一身大红色的衣衫,头发也解开散在了背后。若只从身形上来看实在担得上一个词——雌雄莫辨!
既然上了那艘贼船,他也就没想着要下来过,他比蛇王看的更清楚,只是他要财的时候还想要抓住更多的权。
是夜,月凉如水,鹧鸪空啼。
最近没人管束的顾长亭已经在这个繁华的京城中染上了一个繁华的毛病。
比如夜不归宿,比如喝花酒,比如夜不归宿喝花酒。
总之就是爱走夜路,但是夜路走多了总会遇到鬼。于是顾长亭理所当然的遇到了一个“鬼”,这鬼还穿着一身大红色的衣服,披散着头发,活像是即将嫁人却枉死了的女鬼。
顾长亭思考了一下,自己到底是装作看不见直接走过去呢,还是装作看得见打个招呼再走过去呢?
顾长亭觉得自己应该做一个有礼貌的新时代好青年,于是他果断的跟“女鬼”哈喽了一下,脚下摆好步子就要朝那“女鬼”冲过去看看能不能实现直接穿鬼而过。
金·女鬼·九龄,“……”他这个姿势是要干嘛?看起来也不像是要打架的样子啊?——
宝宝们晚上好呀!(≧▽≦)
第63章迟则生变
脚下的起跑的步子已经准备好了,两只袖子一撸,完全不给金九龄说台词的时间一个猛冲就窜了出去。

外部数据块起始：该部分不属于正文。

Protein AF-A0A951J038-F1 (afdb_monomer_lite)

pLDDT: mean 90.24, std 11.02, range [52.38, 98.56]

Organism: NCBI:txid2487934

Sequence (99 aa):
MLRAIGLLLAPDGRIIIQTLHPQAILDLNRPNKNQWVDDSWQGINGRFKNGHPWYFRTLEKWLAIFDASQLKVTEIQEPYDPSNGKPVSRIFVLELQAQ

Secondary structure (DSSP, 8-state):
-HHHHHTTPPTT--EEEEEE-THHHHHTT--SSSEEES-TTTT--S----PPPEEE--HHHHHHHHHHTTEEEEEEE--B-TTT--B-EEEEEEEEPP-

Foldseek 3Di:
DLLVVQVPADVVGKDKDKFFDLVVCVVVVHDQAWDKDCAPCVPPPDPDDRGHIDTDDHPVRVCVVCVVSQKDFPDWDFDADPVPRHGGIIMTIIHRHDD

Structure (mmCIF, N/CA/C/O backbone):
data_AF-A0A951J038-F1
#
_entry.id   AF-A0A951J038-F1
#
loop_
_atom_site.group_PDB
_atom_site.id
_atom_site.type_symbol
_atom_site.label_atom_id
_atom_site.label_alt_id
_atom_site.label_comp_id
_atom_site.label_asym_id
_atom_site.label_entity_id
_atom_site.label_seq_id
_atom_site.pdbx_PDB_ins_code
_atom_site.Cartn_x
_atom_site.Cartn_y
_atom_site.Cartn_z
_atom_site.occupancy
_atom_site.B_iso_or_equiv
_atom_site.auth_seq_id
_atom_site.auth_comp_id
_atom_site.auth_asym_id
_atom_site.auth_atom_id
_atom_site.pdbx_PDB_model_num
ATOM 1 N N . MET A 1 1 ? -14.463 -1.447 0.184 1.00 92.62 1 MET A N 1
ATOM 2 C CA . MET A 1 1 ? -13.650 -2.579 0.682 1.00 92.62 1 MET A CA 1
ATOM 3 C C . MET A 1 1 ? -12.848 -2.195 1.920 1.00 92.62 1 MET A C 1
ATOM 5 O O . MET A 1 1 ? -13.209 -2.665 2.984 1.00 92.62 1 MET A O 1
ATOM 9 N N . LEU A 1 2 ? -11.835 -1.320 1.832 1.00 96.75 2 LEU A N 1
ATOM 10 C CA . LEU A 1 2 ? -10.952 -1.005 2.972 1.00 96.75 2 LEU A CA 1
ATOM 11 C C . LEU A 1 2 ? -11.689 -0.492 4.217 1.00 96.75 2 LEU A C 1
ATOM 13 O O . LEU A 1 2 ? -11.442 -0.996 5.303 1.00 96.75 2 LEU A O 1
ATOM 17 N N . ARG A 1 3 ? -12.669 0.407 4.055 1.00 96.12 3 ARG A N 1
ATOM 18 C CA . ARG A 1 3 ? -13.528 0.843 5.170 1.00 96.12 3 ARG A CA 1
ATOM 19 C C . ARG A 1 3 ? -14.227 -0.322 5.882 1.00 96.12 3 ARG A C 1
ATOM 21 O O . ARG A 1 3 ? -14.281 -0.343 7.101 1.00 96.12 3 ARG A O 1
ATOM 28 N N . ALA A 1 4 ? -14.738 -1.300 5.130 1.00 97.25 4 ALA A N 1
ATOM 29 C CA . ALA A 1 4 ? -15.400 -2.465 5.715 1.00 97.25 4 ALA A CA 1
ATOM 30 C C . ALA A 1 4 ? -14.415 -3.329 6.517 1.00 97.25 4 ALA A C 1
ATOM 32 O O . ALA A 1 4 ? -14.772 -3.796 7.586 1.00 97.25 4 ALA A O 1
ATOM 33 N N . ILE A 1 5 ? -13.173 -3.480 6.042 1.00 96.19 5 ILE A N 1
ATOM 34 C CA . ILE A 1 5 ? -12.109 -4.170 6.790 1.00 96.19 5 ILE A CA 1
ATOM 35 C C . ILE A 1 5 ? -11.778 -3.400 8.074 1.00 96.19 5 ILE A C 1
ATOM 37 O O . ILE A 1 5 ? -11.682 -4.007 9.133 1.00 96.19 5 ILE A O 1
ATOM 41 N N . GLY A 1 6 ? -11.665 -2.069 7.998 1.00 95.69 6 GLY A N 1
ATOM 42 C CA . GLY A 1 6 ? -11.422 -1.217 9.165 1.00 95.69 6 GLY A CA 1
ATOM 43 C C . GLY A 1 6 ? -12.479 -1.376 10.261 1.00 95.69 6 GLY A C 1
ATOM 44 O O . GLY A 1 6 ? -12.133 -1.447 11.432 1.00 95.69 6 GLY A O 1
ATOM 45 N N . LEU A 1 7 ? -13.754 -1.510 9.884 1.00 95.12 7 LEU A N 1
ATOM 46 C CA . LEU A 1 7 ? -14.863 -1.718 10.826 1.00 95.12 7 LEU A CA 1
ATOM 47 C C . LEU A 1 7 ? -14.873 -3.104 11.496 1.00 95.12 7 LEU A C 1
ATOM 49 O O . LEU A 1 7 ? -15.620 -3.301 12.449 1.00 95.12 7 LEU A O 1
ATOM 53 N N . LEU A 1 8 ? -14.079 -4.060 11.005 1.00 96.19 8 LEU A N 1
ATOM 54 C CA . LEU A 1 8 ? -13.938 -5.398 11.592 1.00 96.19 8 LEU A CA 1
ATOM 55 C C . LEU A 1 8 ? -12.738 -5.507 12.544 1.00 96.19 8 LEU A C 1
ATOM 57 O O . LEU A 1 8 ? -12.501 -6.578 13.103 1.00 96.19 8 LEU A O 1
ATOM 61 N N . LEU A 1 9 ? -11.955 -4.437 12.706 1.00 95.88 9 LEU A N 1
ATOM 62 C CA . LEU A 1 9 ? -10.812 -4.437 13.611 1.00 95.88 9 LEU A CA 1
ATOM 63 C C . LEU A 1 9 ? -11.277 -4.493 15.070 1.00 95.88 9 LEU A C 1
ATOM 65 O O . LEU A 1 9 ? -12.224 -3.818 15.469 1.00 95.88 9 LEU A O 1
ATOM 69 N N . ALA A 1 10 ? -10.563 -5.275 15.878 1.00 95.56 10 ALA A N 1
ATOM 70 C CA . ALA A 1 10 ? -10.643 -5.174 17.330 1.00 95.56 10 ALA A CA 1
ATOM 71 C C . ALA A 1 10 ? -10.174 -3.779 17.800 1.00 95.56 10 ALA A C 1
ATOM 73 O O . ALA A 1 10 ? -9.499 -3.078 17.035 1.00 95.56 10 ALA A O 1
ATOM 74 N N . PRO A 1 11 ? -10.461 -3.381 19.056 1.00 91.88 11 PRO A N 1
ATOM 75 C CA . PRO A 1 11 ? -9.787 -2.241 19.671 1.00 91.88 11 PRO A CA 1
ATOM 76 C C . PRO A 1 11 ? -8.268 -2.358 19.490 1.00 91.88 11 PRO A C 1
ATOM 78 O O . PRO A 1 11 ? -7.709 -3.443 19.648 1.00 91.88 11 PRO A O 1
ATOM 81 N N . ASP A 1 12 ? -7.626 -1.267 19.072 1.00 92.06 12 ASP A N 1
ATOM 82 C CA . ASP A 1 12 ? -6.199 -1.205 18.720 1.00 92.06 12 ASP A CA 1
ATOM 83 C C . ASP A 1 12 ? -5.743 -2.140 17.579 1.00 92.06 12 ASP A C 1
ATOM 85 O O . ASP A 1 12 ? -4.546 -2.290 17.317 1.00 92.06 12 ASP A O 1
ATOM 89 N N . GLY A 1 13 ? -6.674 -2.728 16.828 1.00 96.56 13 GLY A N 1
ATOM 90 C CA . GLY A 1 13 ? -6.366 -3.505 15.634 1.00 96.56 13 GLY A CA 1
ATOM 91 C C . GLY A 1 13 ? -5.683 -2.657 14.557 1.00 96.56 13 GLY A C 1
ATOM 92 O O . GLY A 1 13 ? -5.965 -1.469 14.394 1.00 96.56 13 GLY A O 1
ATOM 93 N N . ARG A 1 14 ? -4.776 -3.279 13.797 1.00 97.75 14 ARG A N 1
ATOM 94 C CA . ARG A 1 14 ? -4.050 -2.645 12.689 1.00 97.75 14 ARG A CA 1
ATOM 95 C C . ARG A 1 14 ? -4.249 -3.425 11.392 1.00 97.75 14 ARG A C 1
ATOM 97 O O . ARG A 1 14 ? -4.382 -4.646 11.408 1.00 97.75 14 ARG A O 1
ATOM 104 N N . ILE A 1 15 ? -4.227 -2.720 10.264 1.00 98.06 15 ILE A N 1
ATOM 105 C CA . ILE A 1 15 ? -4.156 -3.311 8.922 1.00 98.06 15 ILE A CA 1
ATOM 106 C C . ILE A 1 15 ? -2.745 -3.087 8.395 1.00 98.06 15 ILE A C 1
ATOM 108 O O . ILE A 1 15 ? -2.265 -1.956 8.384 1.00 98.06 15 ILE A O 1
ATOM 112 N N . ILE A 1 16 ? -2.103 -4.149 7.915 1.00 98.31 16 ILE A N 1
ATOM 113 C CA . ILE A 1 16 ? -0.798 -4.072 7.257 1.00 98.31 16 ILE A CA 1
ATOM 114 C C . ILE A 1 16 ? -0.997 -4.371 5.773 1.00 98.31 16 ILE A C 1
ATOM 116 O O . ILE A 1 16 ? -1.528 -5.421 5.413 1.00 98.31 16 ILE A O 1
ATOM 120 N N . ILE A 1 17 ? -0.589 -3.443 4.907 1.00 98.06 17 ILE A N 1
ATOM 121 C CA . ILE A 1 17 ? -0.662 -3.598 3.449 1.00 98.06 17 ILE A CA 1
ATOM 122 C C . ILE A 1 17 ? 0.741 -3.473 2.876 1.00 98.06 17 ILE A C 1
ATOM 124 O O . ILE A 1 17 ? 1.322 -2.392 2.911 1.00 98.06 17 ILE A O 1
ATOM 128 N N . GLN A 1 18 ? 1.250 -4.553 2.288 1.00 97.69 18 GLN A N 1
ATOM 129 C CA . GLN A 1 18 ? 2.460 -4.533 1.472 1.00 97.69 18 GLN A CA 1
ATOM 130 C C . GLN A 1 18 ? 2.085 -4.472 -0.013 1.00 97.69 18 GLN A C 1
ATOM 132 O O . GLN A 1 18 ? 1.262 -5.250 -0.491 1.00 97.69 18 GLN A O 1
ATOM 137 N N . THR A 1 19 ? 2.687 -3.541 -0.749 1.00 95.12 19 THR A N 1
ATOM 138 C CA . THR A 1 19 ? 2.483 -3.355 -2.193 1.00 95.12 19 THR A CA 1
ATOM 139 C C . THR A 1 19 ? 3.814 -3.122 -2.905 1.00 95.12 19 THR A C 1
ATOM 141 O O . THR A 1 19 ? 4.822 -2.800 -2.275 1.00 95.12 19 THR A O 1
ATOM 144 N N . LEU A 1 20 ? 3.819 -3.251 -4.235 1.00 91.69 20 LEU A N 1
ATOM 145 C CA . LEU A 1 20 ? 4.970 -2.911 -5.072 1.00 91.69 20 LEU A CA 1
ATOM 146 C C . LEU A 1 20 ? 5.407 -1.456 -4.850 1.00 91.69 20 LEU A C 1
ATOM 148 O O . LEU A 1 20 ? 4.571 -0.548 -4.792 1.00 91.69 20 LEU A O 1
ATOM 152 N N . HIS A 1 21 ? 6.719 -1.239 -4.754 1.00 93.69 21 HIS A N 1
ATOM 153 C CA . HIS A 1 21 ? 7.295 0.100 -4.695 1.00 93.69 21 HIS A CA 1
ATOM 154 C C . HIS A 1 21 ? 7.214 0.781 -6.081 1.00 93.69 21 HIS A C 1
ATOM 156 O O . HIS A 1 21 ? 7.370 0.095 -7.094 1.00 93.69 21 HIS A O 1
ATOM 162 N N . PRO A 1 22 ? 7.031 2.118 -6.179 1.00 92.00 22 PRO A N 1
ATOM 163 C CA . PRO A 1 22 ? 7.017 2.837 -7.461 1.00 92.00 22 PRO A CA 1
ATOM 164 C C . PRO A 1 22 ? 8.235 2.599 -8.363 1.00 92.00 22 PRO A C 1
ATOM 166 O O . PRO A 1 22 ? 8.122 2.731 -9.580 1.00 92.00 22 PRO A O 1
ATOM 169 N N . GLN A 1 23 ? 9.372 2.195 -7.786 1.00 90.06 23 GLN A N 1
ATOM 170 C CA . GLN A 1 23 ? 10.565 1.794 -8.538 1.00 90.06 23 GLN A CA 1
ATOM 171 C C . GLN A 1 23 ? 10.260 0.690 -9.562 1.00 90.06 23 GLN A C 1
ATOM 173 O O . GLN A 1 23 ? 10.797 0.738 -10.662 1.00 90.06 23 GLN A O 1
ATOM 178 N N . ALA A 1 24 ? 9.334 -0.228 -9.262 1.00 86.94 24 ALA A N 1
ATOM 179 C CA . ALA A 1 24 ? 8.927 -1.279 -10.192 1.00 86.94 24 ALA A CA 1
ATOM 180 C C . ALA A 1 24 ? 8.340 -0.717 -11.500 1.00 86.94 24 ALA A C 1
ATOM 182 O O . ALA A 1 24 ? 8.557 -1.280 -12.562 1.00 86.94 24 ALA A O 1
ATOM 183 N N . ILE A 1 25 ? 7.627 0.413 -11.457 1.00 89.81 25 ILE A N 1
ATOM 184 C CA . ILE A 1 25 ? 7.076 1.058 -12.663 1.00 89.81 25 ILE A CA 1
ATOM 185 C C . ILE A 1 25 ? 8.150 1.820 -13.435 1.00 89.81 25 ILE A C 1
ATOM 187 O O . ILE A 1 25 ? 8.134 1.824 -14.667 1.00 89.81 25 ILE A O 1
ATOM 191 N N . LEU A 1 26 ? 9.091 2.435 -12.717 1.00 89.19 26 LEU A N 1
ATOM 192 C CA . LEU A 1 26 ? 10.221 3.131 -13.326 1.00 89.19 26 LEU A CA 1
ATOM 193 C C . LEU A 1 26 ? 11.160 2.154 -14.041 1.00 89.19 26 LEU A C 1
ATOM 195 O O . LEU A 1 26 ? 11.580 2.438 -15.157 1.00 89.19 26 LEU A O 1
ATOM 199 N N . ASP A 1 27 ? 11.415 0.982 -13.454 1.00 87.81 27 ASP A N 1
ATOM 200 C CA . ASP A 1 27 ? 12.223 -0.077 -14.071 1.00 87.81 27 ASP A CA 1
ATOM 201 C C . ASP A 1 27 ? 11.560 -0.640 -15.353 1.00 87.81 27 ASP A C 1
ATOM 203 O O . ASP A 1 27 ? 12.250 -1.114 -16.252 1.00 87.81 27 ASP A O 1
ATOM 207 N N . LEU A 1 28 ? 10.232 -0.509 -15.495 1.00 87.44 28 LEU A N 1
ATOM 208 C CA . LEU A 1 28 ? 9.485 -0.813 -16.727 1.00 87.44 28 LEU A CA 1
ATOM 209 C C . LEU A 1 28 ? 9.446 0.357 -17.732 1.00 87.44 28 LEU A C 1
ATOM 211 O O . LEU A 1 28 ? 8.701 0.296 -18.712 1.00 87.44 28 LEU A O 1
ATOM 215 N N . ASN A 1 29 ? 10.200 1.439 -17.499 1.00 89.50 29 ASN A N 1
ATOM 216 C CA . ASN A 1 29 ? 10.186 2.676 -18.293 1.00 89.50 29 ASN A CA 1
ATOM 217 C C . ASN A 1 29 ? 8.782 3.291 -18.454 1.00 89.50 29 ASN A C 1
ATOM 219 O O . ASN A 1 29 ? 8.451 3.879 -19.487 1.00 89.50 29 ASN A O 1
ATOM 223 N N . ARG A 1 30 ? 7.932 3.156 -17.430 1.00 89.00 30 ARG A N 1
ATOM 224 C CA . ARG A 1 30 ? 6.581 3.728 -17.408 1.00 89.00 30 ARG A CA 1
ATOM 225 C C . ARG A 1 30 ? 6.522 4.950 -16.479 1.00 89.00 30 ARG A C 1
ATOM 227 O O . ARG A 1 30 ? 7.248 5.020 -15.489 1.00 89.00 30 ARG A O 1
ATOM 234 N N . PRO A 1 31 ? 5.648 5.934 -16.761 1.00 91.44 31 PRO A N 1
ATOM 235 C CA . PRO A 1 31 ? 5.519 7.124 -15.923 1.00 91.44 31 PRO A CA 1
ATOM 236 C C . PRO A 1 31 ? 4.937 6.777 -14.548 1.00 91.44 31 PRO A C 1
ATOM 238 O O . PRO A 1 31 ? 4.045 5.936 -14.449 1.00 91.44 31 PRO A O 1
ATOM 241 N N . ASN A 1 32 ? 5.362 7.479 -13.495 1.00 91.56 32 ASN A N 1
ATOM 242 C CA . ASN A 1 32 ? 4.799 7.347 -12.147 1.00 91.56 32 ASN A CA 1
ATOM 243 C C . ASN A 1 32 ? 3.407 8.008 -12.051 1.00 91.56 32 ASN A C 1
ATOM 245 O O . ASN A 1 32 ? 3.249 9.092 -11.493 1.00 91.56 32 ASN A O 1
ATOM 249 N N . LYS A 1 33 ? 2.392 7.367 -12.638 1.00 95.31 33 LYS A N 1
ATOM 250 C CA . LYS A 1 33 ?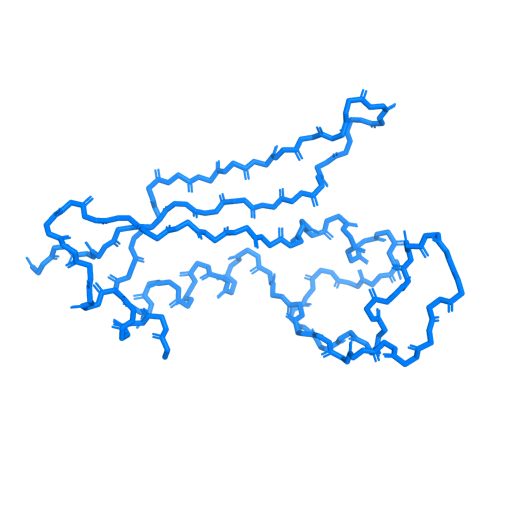 0.991 7.812 -12.636 1.00 95.31 33 LYS A CA 1
ATOM 251 C C . LYS A 1 33 ? 0.057 6.630 -12.426 1.00 95.31 33 LYS A C 1
ATOM 253 O O . LYS A 1 33 ? 0.384 5.524 -12.839 1.00 95.31 33 LYS A O 1
ATOM 258 N N . ASN A 1 34 ? -1.125 6.869 -11.860 1.00 95.94 34 ASN A N 1
ATOM 259 C CA . ASN A 1 34 ? -2.144 5.827 -11.714 1.00 95.94 34 ASN A CA 1
ATOM 260 C C . ASN A 1 34 ? -2.501 5.235 -13.088 1.00 95.94 34 ASN A C 1
ATOM 262 O O . ASN A 1 34 ? -2.901 5.978 -13.985 1.00 95.94 34 ASN A O 1
ATOM 266 N N . GLN A 1 35 ? -2.332 3.925 -13.270 1.00 94.19 35 GLN A N 1
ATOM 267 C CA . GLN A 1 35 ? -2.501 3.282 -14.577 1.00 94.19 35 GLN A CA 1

金九龄:“!!!”不是,咱俩的角色你是不是搞反了呀?!
金九龄指间的绣花针放出来又收了回去。他是提前查好了这个人的身份的,南王府的教书先生,一个颇得南王世子喜爱的教书先生,身份不大但又能引得起人的注意。
无疑,按金九龄的计划来这是一个非常好的切入点——利用云亦真之死把绣花大盗的身份引向另一个更加扑朔迷离的方向去。
但金九龄千算万算也没算出这个云亦真是个不按常理出牌的!
正常人见了他这模样哪一个不是吓的转头就跑,这个云亦真为什么偏偏这么特立独行的反其道而行之?!
金九龄皱了皱眉,心中一定,手中的绣花针还是化作了一道银芒飞了出去。
哇!
这年头,鬼也会用暗器了吗?
顾长亭表示很惊讶,只手在空中一抓便截获了这几支绣花针。
脚下步伐不慢,横冲直撞的向金九龄创了过去,人未至,拳头都已经快要怼到金九龄的头上了。
不过也还好,好在金九龄闪避技能满点,没被一拳爆头。